El programa económico de la izquierda
Francia ha registrado un elevado crecimiento económico y una extraordinaria expansión del empleo desde la llegada al poder de la coalición de izquierdas en 1997. Quizás no sea exagerado decir que el gran acierto del Gobierno francés fue instrumentar un programa que en lo esencial ha sido justo lo contrario de lo prometido en su plataforma electoral. Así, no se abandonó el cumplimiento de las condiciones presupuestarias de Maastricht ni se retrasó la implantación del euro; no se frenó ni se invirtió el proceso de privatizaciones; no se ha subido, sino que se ha reducido, la presión impositiva sobre las rentas altas y las rentas del capital; no se ha iniciado la sustitución de la energía nuclear, ni tampoco se ha impuesto por ley y sin compensaciones la jornada laboral de 35 horas semanales.
El acierto del Gobierno francés fue instrumentar un programa contrario a lo prometido
El programa aplicado ha permitido aprovechar los frutos del considerable ajuste presupuestario realizado por el Gobierno anterior y salvaguardar la elevada competitividad exterior de la economía francesa, competitividad asentada en un riguroso proceso de determinación de precios y salarios fraguado en la dura disciplina del mantenimiento de la paridad frente al marco a lo largo de la tumultuosa vida del sistema monetario europeo. La competitividad francesa, además, ha sido reforzada por las alegrías salariales inducidas por Lafontaine en Alemania primero y por la intensa depreciación del euro después.
En cuanto a la jornada de 35 horas semanales, sin duda la medida más emblemática del denominado modelo francés, su implantación era voluntaria e iba acompañada de importantes ventajas para las empresas que la adoptaran antes del 1 de enero del 2000. Entre estas ventajas se han de destacar la posibilidad de computar la jornada semanal en media anual, algo que antes no era posible, y la reducción de cotizaciones empresariales a la Seguridad Social. Desde comienzos del pasado año, la jornada de 35 horas es obligatoria únicamente para las empresas de más de veinte trabajadores, empresas éstas que, al igual que en España, emplean una parte relativamente pequeña del total de trabajadores ocupados, y también ha ido acompañada de nuevos recortes selectivos de cotizaciones sociales. La jornada reducida será obligatoria para todas las empresas sólo a partir del año 2002. Las acciones del Gobierno francés en este área delatan su convicción de que para impedir que la reducción de jornada tenga consecuencias nocivas sobre el empleo es necesario pagarla con rebajas de las cargas sociales, que a su vez han de compensarse mediante economías de gasto público o subidas de impuestos indirectos para evitar desequilibrios presupuestarios. En mi opinión, el Gobierno francés tendrá dificultades crecientes para paliar los efectos negativos de la reducción de jornada a partir del año próximo, sobre todo si se ralentiza el crecimiento económico y se fortalece el euro.

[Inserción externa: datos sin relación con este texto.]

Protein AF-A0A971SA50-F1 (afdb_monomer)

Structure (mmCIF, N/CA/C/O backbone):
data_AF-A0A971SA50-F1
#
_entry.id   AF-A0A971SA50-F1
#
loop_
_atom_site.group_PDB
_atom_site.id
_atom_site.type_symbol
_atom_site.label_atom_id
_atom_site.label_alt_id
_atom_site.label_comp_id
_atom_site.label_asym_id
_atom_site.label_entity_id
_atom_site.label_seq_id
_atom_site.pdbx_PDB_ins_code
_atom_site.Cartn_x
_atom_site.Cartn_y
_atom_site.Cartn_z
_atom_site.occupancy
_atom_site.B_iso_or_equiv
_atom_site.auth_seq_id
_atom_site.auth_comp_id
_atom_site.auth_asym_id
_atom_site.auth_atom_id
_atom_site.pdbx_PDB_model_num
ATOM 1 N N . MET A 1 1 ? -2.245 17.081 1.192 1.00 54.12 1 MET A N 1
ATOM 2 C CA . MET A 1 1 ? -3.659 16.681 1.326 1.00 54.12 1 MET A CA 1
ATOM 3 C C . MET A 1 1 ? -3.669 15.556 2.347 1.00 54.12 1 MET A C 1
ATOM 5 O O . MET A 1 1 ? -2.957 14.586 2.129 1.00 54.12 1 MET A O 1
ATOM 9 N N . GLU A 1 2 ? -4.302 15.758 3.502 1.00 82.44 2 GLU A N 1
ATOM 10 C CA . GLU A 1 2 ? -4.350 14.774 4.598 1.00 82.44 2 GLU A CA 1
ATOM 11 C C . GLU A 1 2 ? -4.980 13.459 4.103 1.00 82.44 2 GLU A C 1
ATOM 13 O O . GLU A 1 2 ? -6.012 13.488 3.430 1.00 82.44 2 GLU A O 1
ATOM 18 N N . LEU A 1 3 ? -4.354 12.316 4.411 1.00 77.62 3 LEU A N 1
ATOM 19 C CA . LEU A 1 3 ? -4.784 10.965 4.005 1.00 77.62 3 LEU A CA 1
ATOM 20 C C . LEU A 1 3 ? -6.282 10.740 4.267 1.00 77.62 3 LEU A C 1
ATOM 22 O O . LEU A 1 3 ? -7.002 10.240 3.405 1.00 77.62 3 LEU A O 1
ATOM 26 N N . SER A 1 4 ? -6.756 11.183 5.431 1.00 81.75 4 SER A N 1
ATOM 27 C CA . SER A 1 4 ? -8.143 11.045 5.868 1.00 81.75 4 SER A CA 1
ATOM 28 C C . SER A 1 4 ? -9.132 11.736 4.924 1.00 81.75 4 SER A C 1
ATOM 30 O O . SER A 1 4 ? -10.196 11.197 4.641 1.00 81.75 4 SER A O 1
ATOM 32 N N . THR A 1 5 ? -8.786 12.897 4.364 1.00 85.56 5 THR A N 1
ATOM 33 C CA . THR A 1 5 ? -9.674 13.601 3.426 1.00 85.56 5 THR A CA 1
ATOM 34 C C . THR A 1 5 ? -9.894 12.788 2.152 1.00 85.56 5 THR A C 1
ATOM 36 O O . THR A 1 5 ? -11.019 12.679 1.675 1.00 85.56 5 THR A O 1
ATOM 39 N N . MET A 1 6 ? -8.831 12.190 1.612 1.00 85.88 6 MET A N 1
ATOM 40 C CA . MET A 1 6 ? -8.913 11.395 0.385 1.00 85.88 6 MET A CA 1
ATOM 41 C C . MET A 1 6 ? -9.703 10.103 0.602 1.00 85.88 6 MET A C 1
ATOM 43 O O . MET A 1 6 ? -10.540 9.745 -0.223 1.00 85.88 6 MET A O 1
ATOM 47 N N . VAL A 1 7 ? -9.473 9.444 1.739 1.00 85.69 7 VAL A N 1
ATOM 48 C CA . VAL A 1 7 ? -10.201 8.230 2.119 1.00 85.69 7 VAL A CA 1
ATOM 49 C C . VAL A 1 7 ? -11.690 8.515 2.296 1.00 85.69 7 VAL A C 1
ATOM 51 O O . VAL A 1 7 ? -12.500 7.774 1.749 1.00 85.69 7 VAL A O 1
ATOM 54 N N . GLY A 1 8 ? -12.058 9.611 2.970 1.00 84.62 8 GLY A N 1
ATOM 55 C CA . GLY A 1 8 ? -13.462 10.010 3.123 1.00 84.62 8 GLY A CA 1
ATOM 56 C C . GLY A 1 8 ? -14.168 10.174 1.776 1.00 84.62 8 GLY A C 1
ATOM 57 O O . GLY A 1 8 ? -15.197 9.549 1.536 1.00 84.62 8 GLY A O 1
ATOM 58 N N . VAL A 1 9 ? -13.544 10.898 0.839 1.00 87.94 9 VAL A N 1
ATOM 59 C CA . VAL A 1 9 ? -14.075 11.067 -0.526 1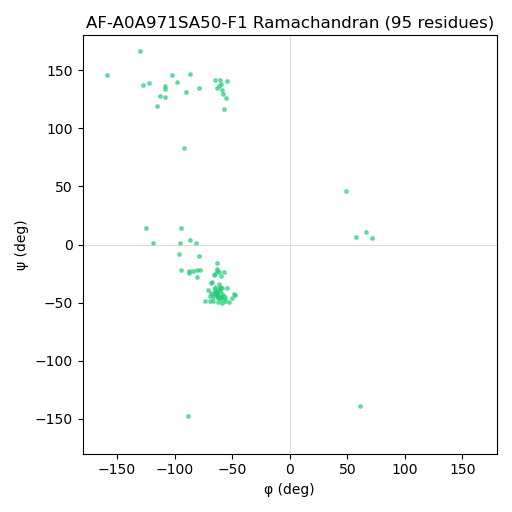.00 87.94 9 VAL A CA 1
ATOM 60 C C . VAL A 1 9 ? -14.242 9.724 -1.247 1.00 87.94 9 VAL A C 1
ATOM 62 O O . VAL A 1 9 ? -15.200 9.539 -1.995 1.00 87.94 9 VAL A O 1
ATOM 65 N N . MET A 1 10 ? -13.329 8.770 -1.058 1.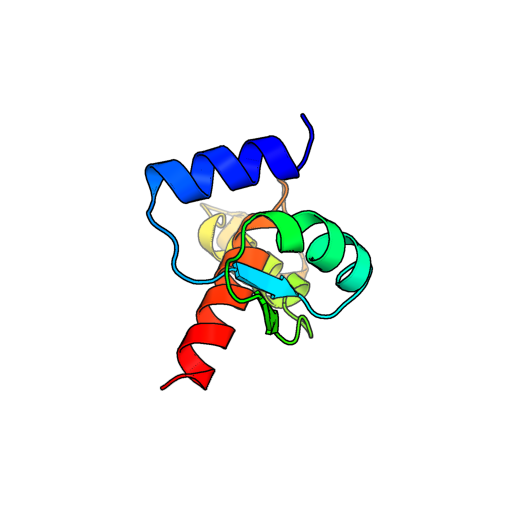00 87.50 10 MET A N 1
ATOM 66 C CA . MET A 1 10 ? -13.453 7.444 -1.670 1.00 87.50 10 MET A CA 1
ATOM 67 C C . MET A 1 10 ? -14.569 6.605 -1.040 1.00 87.50 10 MET A C 1
ATOM 69 O O . MET A 1 10 ? -15.278 5.908 -1.763 1.00 87.50 10 MET A O 1
ATOM 73 N N . ILE A 1 11 ? -14.744 6.660 0.280 1.00 87.06 11 ILE A N 1
ATOM 74 C CA . ILE A 1 11 ? -15.824 5.948 0.977 1.00 87.06 11 ILE A CA 1
ATOM 75 C C . ILE A 1 11 ? -17.187 6.450 0.497 1.00 87.06 11 ILE A C 1
ATOM 77 O O . ILE A 1 11 ? -18.032 5.630 0.134 1.00 87.06 11 ILE A O 1
ATOM 81 N N . ASP A 1 12 ? -17.357 7.769 0.400 1.00 85.56 12 ASP A N 1
ATOM 82 C CA . ASP A 1 12 ? -18.615 8.386 -0.029 1.00 85.56 12 ASP A CA 1
ATOM 83 C C . ASP A 1 12 ? -18.965 8.045 -1.486 1.00 85.56 12 ASP A C 1
ATOM 85 O O . ASP A 1 12 ? -20.121 7.769 -1.804 1.00 85.56 12 A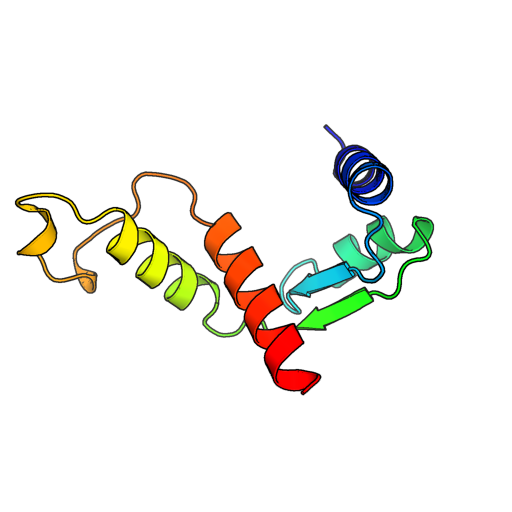SP A O 1
ATOM 89 N N . ASN A 1 13 ? -17.968 8.025 -2.378 1.00 89.56 13 ASN A N 1
ATOM 90 C CA . ASN A 1 13 ? -18.193 7.801 -3.810 1.00 89.56 13 ASN A CA 1
ATOM 91 C C . ASN A 1 13 ? -18.377 6.328 -4.198 1.00 89.56 13 ASN A C 1
ATOM 93 O O . ASN A 1 13 ? -19.022 6.048 -5.208 1.00 89.56 13 ASN A O 1
ATOM 97 N N . TYR A 1 14 ? -17.789 5.392 -3.446 1.00 86.81 14 TYR A N 1
ATOM 98 C CA . TYR A 1 14 ? -17.736 3.977 -3.835 1.00 86.81 14 TYR A CA 1
ATOM 99 C C . TYR A 1 14 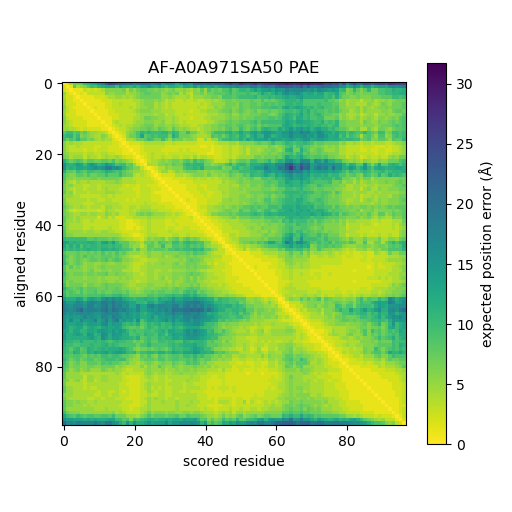? -18.443 3.025 -2.861 1.00 86.81 14 TYR A C 1
ATOM 101 O O . TYR A 1 14 ? -18.442 1.821 -3.104 1.00 86.81 14 TYR A O 1
ATOM 109 N N . GLN A 1 15 ? -19.060 3.533 -1.785 1.00 82.50 15 GLN A N 1
ATOM 110 C CA . GLN A 1 15 ? -19.776 2.734 -0.774 1.00 82.50 15 GLN A CA 1
ATOM 111 C C . GLN A 1 15 ? -18.958 1.531 -0.269 1.00 82.50 15 GLN A C 1
ATOM 113 O O . GLN A 1 15 ? -19.445 0.401 -0.187 1.00 82.50 15 GLN A O 1
ATOM 118 N N . ASN A 1 16 ? -17.683 1.767 0.046 1.00 79.81 16 ASN A N 1
ATOM 119 C CA . ASN A 1 16 ? -16.775 0.708 0.483 1.00 79.81 16 ASN A CA 1
ATOM 120 C C . ASN A 1 16 ? -17.248 0.088 1.806 1.00 79.81 16 ASN A C 1
ATOM 122 O O . ASN A 1 16 ? -17.558 0.801 2.755 1.00 79.81 16 ASN A O 1
ATOM 126 N N . SER A 1 17 ? -17.242 -1.243 1.894 1.00 85.00 17 SER A N 1
ATOM 127 C CA . SER A 1 17 ? -17.646 -1.974 3.105 1.00 85.00 17 SER A CA 1
ATOM 128 C C . SER A 1 17 ? -16.477 -2.371 4.013 1.00 85.00 17 SER A C 1
ATOM 130 O O . SER A 1 17 ? -16.703 -2.941 5.077 1.00 85.00 17 SER A O 1
ATOM 132 N N . LEU A 1 18 ? -15.234 -2.174 3.564 1.00 88.12 18 LEU A N 1
ATOM 133 C CA . LEU A 1 18 ? -14.022 -2.657 4.224 1.00 88.12 18 LEU A CA 1
ATOM 134 C C . LEU A 1 18 ? -12.802 -1.848 3.772 1.00 88.12 18 LEU A C 1
ATOM 136 O O . LEU A 1 18 ? -12.701 -1.488 2.599 1.00 88.12 18 LEU A O 1
ATOM 140 N N . LEU A 1 19 ? -11.853 -1.641 4.682 1.00 89.56 19 LEU A N 1
ATOM 141 C CA . LEU A 1 19 ? -10.528 -1.106 4.387 1.00 89.56 19 LEU A CA 1
ATOM 142 C C . LEU A 1 19 ? -9.477 -2.212 4.527 1.00 89.56 19 LEU A C 1
ATOM 144 O O . LEU A 1 19 ? -9.471 -2.957 5.503 1.00 89.56 19 LEU A O 1
ATOM 148 N N . VAL A 1 20 ? -8.577 -2.314 3.551 1.00 89.25 20 VAL A N 1
ATOM 149 C CA . VAL A 1 20 ? -7.472 -3.281 3.560 1.00 89.25 20 VAL A CA 1
ATOM 150 C C . VAL A 1 20 ? -6.159 -2.524 3.698 1.00 89.25 20 VAL A C 1
ATOM 152 O O . VAL A 1 20 ? -5.895 -1.599 2.930 1.00 89.25 20 VAL A O 1
ATOM 155 N N . VAL A 1 21 ? -5.334 -2.917 4.668 1.00 88.19 21 VAL A N 1
ATOM 156 C CA . VAL A 1 21 ? -4.054 -2.263 4.972 1.00 88.19 21 VAL A CA 1
ATOM 157 C C . VAL A 1 21 ? -2.939 -3.310 4.998 1.00 88.19 21 VAL A C 1
ATOM 159 O O . VAL A 1 21 ? -3.115 -4.405 5.530 1.00 88.19 21 VAL A O 1
ATOM 162 N N . GLY A 1 22 ? -1.786 -2.993 4.406 1.00 85.19 22 GLY A N 1
ATOM 163 C CA . GLY A 1 22 ? -0.595 -3.842 4.499 1.00 85.19 22 GLY A CA 1
ATOM 164 C C . GLY A 1 22 ? -0.076 -3.913 5.937 1.00 85.19 22 GLY A C 1
ATOM 165 O O . GLY A 1 22 ? -0.096 -2.918 6.658 1.00 85.19 22 GLY A O 1
ATOM 166 N N . ASP A 1 23 ? 0.390 -5.078 6.368 1.00 80.44 23 ASP A N 1
ATOM 167 C CA . ASP A 1 23 ? 0.760 -5.346 7.763 1.00 80.44 23 ASP A CA 1
ATOM 168 C C . ASP A 1 23 ? 2.164 -4.863 8.188 1.00 80.44 23 ASP A C 1
ATOM 170 O O . ASP A 1 23 ? 2.542 -5.035 9.350 1.00 80.44 23 ASP A O 1
ATOM 174 N N . ARG A 1 24 ? 2.939 -4.216 7.303 1.00 75.50 24 ARG A N 1
ATOM 175 C CA . ARG A 1 24 ? 4.307 -3.750 7.611 1.00 75.50 24 ARG A CA 1
ATOM 176 C C . ARG A 1 24 ? 4.349 -2.336 8.211 1.00 75.50 24 ARG A C 1
ATOM 178 O O . ARG A 1 24 ? 3.512 -1.931 9.015 1.00 75.50 24 ARG A O 1
ATOM 185 N N . THR A 1 25 ? 5.416 -1.596 7.911 1.00 66.56 25 THR A N 1
ATOM 186 C CA . THR A 1 25 ? 5.807 -0.351 8.564 1.00 66.56 25 THR A CA 1
ATOM 187 C C . THR A 1 25 ? 4.696 0.693 8.464 1.00 66.56 25 THR A C 1
ATOM 189 O O . THR A 1 25 ? 4.208 0.985 7.380 1.00 66.56 25 THR A O 1
ATOM 192 N N . ASN A 1 26 ? 4.344 1.292 9.605 1.00 78.88 26 ASN A N 1
ATOM 193 C CA . ASN A 1 26 ? 3.259 2.267 9.784 1.00 78.88 26 ASN A CA 1
ATOM 194 C C . ASN A 1 26 ? 1.823 1.725 9.694 1.00 78.88 26 ASN A C 1
ATOM 196 O O . ASN A 1 26 ? 0.905 2.533 9.822 1.00 78.88 26 ASN A O 1
ATOM 200 N N . SER A 1 27 ? 1.604 0.409 9.577 1.00 80.38 27 SER A N 1
ATOM 201 C CA . SER A 1 27 ? 0.256 -0.188 9.573 1.00 80.38 27 SER A CA 1
ATOM 202 C C . SER A 1 27 ? -0.592 0.294 10.751 1.00 80.38 27 SER A C 1
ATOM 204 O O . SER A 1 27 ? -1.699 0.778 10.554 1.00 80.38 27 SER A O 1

Sería prematuro emitir un juicio taxativo sobre la reciente experiencia francesa de política económica. Se ha de recordar que no hay sedante más poderoso para dormir la ecuanimidad de juicio en estas materias que una etapa de bonanza económica: los partidarios del Gobierno tienden a considerar que la oleada de prosperidad se debe exclusivamente al acierto de sus decisiones de política económica y los detractores suelen pensar que dicha prosperidad es una providencia completamente ajena a la política económica del Gobierno. Por otro lado, es necesario conocer la reacción de la economía al cambio de ciclo, la intensidad y duración de la etapa recesiva en comparación con otros países o con otros periodos históricos similares, para evaluar cabalmente la contribución de la política económica instrumentada durante el auge al bienestar del país. El ejemplo de Japón, entre otros muchos, debería bastar para recordar cómo reputados modelos de política económica quiebran con el cambio de ciclo.
A la espera de la acumulación de historia suficiente, la experiencia francesa hasta el momento permite, eso sí, confirmar viejas verdades de la política económica clásica: que bajadas de impuestos directos consistentes con el equilibrio presupuestario fomentan la prosperidad de un país, que la disciplina de precios y salarios es la mejor garantía para mantener el equilibrio exterior de la economía y garantizar la sostenibilidad del crecimiento económico, y que para crear empleo, los aumentos de los costes laborales no deben superar el ritmo de avance de la productividad.
José Luis Feito ha sido embajador de España ante la OCDE en París en el periodo 1996-2000.